[Prompt] Print, in exact form, the lines below from the one containing "ATOM 91 C C" through the one containing "ATOM 99 C CA", and omit all others.

[Material provided]
Content starts

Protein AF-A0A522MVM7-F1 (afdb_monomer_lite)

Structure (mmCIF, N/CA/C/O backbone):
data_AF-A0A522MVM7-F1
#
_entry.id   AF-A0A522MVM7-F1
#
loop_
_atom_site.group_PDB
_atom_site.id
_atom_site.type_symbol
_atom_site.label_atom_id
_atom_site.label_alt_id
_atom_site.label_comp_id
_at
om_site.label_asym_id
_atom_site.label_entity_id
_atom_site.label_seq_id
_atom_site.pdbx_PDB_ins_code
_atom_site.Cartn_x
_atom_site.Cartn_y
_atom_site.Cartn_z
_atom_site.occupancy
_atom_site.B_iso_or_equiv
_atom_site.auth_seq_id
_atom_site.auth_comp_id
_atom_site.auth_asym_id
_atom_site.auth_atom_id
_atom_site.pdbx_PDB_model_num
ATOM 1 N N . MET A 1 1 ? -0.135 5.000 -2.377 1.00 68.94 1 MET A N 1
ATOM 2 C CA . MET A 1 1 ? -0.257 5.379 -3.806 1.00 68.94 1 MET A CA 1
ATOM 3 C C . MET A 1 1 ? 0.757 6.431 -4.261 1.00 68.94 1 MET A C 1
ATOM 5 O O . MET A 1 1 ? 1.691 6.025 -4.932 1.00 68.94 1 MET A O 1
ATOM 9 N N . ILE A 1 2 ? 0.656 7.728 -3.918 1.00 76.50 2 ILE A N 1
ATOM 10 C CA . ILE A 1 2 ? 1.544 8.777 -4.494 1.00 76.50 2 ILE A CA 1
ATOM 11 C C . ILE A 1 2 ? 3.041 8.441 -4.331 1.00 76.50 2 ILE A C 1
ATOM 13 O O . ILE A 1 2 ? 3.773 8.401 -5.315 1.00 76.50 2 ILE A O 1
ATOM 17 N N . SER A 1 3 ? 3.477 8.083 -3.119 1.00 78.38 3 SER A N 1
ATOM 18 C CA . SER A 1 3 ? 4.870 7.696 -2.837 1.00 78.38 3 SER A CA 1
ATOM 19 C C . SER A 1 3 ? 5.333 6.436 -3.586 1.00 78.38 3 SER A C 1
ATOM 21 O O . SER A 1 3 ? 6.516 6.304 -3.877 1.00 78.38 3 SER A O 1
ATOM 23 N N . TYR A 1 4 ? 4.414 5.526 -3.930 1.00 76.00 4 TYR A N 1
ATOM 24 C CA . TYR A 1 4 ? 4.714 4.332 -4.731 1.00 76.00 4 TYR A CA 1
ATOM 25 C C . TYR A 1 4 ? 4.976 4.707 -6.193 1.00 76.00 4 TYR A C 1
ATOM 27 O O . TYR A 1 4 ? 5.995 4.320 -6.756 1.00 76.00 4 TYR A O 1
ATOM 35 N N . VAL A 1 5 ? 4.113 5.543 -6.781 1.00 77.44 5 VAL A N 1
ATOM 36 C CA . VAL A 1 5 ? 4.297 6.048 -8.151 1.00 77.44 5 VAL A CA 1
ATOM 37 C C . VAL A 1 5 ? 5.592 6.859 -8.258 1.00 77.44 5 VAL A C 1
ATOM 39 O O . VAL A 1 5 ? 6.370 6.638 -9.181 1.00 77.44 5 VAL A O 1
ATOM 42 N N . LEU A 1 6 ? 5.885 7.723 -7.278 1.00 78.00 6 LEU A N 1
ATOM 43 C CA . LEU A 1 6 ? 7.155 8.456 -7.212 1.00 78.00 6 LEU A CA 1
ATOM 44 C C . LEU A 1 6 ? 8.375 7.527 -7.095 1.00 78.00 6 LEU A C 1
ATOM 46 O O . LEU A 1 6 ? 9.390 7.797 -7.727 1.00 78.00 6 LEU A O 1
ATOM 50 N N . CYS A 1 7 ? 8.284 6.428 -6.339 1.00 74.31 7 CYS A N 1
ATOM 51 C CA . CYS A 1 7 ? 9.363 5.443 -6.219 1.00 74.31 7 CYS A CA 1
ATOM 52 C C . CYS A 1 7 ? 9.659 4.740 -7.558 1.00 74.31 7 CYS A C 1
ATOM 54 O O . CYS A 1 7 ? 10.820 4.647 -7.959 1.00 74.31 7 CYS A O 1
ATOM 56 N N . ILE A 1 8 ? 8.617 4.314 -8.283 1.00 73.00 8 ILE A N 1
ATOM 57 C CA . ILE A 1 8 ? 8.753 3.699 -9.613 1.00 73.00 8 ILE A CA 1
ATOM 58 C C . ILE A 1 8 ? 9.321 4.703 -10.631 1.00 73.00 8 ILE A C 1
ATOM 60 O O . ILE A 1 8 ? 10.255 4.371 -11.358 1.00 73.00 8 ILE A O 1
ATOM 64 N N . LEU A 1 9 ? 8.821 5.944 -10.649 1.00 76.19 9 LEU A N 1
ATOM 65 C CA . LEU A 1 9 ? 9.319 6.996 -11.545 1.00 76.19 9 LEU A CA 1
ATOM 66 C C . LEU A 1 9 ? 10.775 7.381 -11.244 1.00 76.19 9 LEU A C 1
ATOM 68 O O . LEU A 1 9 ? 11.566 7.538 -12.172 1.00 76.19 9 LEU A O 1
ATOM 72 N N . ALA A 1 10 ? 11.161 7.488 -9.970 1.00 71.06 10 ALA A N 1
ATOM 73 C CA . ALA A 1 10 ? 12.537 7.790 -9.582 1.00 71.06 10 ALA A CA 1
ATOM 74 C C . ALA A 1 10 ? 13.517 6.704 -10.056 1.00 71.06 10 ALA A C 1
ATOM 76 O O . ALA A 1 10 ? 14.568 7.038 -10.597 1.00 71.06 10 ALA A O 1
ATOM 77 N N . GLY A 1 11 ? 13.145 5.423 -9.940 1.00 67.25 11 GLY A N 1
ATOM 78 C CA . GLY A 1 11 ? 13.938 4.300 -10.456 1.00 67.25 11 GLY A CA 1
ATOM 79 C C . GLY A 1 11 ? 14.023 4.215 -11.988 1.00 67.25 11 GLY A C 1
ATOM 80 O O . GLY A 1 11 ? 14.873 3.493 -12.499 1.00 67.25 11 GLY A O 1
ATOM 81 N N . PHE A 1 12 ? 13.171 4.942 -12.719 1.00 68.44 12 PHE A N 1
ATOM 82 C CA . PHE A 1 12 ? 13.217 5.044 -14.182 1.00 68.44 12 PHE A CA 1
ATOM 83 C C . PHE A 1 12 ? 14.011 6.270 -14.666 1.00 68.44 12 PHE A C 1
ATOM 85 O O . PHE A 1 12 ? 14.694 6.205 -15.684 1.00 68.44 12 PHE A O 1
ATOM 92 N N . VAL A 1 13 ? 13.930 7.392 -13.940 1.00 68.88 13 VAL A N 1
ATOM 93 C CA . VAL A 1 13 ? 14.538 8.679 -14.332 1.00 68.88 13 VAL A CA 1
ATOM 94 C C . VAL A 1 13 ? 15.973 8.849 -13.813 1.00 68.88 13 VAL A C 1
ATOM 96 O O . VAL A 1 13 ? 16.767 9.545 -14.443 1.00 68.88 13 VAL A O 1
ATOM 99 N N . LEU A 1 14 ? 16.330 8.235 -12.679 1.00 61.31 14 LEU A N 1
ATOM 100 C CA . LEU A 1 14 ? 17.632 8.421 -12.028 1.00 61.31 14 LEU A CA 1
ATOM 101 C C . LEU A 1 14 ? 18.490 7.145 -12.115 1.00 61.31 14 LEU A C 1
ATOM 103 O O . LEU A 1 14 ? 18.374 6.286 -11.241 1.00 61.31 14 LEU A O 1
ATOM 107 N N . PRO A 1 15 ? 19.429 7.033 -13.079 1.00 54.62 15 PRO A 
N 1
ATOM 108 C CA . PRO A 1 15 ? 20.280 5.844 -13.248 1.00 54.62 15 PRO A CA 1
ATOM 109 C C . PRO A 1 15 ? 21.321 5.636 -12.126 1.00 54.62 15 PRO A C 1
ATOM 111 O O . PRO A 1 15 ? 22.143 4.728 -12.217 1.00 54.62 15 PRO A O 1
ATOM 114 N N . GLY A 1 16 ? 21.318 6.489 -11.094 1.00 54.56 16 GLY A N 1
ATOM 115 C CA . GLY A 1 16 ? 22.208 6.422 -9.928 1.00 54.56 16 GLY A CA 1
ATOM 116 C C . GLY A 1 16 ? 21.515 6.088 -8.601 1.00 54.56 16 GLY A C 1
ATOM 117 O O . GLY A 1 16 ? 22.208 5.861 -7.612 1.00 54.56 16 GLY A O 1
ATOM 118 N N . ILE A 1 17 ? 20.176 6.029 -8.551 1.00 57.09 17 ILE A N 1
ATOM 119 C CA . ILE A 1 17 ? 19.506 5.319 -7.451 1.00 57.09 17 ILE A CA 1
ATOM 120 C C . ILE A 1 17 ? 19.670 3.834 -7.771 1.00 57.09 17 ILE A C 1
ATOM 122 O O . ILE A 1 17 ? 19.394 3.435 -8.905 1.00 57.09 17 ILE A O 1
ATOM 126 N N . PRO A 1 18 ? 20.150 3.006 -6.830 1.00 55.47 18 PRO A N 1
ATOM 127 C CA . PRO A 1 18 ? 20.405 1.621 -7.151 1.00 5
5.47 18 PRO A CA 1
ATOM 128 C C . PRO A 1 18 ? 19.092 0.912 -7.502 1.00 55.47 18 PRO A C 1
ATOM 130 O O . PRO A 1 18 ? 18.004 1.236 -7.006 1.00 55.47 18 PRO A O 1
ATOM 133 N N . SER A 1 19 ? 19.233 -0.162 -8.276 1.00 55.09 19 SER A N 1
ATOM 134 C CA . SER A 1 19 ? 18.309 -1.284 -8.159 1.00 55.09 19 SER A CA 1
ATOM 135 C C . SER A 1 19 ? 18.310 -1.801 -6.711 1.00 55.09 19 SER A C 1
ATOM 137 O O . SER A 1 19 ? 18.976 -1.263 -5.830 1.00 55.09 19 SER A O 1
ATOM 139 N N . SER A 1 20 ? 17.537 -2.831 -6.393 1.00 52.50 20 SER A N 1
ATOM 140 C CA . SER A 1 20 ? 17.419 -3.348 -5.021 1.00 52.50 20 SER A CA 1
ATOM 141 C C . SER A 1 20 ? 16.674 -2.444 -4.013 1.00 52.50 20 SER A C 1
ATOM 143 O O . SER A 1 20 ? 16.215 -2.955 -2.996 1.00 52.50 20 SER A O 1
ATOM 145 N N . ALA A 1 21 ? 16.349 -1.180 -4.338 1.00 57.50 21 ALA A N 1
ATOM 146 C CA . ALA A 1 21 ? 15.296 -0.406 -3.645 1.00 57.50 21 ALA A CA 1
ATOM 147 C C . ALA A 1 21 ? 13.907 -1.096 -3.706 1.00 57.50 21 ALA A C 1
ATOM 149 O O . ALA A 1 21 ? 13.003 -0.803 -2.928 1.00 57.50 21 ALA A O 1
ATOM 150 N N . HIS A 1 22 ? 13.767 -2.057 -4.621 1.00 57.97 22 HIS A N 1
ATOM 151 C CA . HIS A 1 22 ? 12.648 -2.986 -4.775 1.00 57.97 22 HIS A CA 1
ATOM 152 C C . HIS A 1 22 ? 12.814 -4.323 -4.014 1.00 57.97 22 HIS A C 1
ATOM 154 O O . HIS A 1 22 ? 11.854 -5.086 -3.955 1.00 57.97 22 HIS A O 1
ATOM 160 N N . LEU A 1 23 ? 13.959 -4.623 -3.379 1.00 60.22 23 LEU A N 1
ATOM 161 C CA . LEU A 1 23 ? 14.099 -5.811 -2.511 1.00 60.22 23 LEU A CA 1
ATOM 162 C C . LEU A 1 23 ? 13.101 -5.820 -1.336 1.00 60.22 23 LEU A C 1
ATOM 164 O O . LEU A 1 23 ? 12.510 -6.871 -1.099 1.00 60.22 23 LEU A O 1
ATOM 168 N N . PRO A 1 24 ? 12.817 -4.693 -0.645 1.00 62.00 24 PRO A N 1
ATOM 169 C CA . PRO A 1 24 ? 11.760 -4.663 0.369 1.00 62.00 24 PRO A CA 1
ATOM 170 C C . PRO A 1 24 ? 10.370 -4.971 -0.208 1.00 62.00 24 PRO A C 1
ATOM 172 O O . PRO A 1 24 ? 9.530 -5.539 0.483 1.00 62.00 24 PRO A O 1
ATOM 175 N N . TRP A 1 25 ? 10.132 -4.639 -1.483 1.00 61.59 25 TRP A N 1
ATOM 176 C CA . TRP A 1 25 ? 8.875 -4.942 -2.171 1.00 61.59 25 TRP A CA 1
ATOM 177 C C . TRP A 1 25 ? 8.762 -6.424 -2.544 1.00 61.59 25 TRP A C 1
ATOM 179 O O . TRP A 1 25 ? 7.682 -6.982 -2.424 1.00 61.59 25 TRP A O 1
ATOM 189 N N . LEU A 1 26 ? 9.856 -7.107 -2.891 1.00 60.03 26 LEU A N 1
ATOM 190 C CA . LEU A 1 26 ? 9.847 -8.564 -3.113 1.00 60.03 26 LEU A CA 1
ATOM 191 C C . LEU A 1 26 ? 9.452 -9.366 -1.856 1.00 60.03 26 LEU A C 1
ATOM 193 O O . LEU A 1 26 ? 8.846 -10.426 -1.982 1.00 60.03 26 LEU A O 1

Content ends
Content starts

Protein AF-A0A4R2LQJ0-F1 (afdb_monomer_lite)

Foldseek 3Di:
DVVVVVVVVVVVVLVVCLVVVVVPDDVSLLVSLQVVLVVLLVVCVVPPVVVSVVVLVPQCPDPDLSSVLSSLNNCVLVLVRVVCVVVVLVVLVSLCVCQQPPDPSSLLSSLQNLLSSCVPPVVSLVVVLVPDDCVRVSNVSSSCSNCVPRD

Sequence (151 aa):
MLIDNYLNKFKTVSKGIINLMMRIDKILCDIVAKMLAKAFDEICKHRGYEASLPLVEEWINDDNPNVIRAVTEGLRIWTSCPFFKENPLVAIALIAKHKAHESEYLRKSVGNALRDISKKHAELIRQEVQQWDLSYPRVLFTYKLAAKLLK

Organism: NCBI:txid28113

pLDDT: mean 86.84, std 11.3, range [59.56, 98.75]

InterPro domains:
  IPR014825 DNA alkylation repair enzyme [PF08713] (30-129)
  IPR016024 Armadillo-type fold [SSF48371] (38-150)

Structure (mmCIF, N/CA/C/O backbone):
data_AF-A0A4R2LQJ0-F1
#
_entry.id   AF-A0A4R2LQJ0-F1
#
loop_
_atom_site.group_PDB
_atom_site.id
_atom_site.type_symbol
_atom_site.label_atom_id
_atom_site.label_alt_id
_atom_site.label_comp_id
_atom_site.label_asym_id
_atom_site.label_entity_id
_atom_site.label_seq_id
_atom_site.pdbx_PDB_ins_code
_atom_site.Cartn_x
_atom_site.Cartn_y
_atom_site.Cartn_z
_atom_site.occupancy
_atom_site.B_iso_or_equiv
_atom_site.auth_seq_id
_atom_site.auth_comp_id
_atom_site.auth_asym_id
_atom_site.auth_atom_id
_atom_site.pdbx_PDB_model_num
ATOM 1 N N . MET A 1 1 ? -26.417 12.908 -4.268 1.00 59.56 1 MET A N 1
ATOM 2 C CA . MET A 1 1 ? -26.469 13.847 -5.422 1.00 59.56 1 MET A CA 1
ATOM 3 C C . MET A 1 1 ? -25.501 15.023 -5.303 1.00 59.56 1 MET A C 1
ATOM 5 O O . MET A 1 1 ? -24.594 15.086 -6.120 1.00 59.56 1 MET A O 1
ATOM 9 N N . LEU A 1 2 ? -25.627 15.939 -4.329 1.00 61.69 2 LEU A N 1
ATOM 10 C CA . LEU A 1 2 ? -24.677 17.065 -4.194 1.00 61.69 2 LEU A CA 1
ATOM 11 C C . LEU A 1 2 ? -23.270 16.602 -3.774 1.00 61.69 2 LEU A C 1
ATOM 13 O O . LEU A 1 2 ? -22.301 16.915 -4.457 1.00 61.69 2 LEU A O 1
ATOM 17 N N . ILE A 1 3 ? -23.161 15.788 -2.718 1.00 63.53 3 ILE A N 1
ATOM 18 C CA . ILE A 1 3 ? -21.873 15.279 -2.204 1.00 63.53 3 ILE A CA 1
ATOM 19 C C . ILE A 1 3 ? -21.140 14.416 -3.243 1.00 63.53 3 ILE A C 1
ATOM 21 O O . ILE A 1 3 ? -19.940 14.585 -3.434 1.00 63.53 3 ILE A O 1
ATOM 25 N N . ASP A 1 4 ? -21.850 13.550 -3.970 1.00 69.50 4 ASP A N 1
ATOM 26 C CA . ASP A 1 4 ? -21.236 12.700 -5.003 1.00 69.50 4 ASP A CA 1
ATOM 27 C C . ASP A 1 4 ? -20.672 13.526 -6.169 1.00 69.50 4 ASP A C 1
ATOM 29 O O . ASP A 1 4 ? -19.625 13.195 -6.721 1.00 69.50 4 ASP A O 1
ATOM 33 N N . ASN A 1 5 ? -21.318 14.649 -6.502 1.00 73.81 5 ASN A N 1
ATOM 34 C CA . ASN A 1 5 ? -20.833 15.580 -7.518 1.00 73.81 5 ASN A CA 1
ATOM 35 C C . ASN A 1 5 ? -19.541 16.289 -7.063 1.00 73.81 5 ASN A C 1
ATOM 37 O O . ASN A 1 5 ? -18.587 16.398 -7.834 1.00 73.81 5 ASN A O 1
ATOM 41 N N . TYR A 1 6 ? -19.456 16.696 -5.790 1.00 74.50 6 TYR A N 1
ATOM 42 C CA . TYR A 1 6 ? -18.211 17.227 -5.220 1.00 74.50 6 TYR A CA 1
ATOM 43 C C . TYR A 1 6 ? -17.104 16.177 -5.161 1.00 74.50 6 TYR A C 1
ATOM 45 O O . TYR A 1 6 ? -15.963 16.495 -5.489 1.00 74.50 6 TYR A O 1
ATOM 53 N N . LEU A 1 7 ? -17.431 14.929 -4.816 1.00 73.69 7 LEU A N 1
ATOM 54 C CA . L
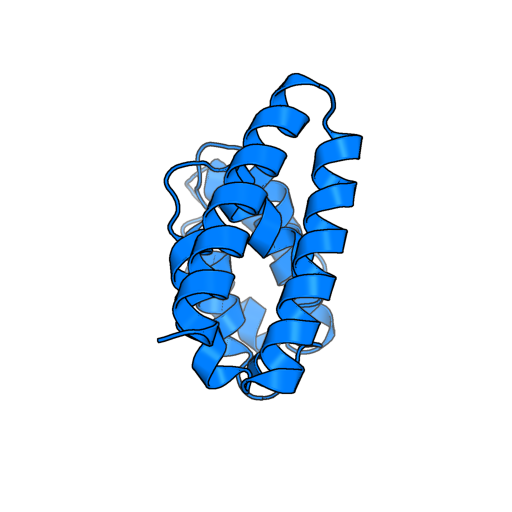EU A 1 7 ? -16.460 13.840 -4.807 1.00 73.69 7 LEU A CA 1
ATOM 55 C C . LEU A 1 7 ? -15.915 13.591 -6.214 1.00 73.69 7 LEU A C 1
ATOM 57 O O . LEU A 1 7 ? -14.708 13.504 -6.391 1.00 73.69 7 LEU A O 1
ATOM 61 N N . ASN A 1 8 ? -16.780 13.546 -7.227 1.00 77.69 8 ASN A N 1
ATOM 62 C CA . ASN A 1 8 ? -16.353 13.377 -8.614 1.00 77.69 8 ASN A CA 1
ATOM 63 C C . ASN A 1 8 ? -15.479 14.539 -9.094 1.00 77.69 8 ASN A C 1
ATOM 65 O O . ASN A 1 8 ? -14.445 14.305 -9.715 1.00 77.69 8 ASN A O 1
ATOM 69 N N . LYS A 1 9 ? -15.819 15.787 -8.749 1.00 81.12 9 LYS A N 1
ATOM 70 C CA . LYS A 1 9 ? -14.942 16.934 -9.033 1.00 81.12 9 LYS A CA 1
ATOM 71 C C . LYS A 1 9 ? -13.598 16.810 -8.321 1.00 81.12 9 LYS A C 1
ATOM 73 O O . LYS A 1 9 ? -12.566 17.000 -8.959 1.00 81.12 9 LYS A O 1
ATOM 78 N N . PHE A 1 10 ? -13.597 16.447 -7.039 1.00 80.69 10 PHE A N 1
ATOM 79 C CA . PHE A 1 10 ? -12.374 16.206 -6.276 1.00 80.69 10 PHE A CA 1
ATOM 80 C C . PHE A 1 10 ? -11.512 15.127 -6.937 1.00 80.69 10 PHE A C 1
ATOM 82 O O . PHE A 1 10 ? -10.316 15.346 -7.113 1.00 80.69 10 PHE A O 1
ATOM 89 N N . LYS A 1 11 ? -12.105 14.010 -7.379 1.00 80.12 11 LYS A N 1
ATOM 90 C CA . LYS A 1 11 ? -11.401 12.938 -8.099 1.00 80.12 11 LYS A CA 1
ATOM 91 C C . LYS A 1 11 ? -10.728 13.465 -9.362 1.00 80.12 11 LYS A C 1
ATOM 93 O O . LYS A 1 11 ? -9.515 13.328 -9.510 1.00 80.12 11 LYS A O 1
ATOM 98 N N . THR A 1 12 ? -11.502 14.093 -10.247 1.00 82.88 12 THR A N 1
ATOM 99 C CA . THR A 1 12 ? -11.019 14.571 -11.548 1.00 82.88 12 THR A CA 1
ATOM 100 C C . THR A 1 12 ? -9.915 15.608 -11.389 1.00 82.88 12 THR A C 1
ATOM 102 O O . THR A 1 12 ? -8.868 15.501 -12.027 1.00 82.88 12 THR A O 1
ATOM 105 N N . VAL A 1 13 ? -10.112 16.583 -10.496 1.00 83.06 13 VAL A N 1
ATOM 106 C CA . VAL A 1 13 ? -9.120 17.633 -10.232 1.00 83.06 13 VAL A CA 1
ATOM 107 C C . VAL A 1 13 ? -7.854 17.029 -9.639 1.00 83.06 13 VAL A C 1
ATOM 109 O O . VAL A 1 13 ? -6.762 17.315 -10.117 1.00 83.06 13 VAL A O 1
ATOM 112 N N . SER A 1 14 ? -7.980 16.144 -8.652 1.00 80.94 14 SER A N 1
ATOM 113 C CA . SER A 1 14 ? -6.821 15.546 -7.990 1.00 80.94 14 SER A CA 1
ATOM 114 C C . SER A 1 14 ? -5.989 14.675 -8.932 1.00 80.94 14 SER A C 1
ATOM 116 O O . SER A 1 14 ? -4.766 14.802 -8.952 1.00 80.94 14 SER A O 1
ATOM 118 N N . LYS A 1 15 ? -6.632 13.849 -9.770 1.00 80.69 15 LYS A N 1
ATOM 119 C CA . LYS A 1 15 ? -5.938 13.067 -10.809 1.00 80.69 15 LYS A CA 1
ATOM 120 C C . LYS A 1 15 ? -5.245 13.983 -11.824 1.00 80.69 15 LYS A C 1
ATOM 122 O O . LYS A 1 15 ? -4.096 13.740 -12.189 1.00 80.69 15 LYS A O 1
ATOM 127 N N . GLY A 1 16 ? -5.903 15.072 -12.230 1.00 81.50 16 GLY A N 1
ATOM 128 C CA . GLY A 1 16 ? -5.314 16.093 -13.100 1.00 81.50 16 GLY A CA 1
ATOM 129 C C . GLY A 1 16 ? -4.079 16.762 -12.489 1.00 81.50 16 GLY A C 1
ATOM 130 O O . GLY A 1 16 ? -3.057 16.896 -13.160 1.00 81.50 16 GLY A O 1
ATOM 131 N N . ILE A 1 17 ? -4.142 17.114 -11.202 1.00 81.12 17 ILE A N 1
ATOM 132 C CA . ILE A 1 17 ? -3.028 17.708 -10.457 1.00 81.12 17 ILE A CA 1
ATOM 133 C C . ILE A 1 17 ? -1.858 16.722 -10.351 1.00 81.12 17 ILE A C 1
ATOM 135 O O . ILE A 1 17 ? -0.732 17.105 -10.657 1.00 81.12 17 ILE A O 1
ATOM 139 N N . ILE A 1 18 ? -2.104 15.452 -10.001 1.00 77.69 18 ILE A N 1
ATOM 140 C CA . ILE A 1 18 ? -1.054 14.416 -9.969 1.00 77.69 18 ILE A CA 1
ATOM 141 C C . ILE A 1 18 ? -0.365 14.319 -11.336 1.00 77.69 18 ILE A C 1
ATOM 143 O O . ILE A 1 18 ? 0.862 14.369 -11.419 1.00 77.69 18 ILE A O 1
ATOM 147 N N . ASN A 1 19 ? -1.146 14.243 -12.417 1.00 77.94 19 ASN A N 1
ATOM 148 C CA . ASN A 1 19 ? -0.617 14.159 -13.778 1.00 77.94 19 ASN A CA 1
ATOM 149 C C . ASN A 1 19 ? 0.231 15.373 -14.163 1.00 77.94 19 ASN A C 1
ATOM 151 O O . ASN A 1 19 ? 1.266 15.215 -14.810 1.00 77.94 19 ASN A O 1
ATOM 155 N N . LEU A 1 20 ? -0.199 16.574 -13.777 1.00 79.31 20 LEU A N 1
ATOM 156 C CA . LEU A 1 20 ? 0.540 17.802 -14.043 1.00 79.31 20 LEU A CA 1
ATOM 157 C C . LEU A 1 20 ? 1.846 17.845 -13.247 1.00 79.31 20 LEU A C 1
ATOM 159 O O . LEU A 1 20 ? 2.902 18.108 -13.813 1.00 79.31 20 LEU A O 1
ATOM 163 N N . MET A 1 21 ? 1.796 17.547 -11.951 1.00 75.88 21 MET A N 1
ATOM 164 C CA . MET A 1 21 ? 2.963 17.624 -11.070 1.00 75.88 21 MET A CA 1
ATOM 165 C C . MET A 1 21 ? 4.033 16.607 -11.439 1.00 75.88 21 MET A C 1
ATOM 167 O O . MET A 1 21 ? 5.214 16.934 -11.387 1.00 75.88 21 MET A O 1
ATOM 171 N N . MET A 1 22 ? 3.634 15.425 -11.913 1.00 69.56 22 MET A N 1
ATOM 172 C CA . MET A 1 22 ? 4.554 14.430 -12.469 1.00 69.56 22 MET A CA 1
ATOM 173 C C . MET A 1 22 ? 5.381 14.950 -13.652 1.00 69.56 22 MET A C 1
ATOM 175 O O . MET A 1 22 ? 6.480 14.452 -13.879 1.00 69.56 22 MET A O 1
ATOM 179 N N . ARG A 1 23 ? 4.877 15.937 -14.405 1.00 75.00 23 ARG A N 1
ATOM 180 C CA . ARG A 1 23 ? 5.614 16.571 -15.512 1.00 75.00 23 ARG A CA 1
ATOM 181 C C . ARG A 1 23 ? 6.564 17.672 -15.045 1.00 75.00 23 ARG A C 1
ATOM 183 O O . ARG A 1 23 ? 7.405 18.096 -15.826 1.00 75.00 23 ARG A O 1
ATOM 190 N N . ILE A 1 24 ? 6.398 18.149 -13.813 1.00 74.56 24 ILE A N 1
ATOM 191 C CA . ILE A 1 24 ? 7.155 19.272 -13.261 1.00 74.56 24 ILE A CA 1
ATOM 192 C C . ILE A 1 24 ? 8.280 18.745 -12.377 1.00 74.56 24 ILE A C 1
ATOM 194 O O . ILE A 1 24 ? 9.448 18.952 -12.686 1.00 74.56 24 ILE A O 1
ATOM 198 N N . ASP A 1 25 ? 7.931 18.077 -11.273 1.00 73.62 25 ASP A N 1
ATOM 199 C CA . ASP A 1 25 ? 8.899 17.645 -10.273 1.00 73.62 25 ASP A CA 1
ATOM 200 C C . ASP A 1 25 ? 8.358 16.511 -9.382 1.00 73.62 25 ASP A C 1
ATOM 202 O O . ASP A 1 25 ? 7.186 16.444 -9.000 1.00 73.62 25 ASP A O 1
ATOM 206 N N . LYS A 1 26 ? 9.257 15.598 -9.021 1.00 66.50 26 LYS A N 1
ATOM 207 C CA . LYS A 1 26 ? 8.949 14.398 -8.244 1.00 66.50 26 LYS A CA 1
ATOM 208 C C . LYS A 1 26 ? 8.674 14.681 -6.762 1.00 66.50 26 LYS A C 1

Content ends

[Task result]
ATOM 91 C C . LYS A 1 11 ? -10.728 13.465 -9.362 1.00 80.12 11 LYS A C 1
ATOM 93 O O . LYS A 1 11 ? -9.515 13.328 -9.510 1.00 80.12 11 LYS A O 1
ATOM 98 N N . THR A 1 12 ? -11.502 14.093 -10.247 1.00 82.88 12 THR A N 1
ATOM 99 C CA . THR A 1 12 ? -11.019 14.571 -11.548 1.00 82.88 12 THR A CA 1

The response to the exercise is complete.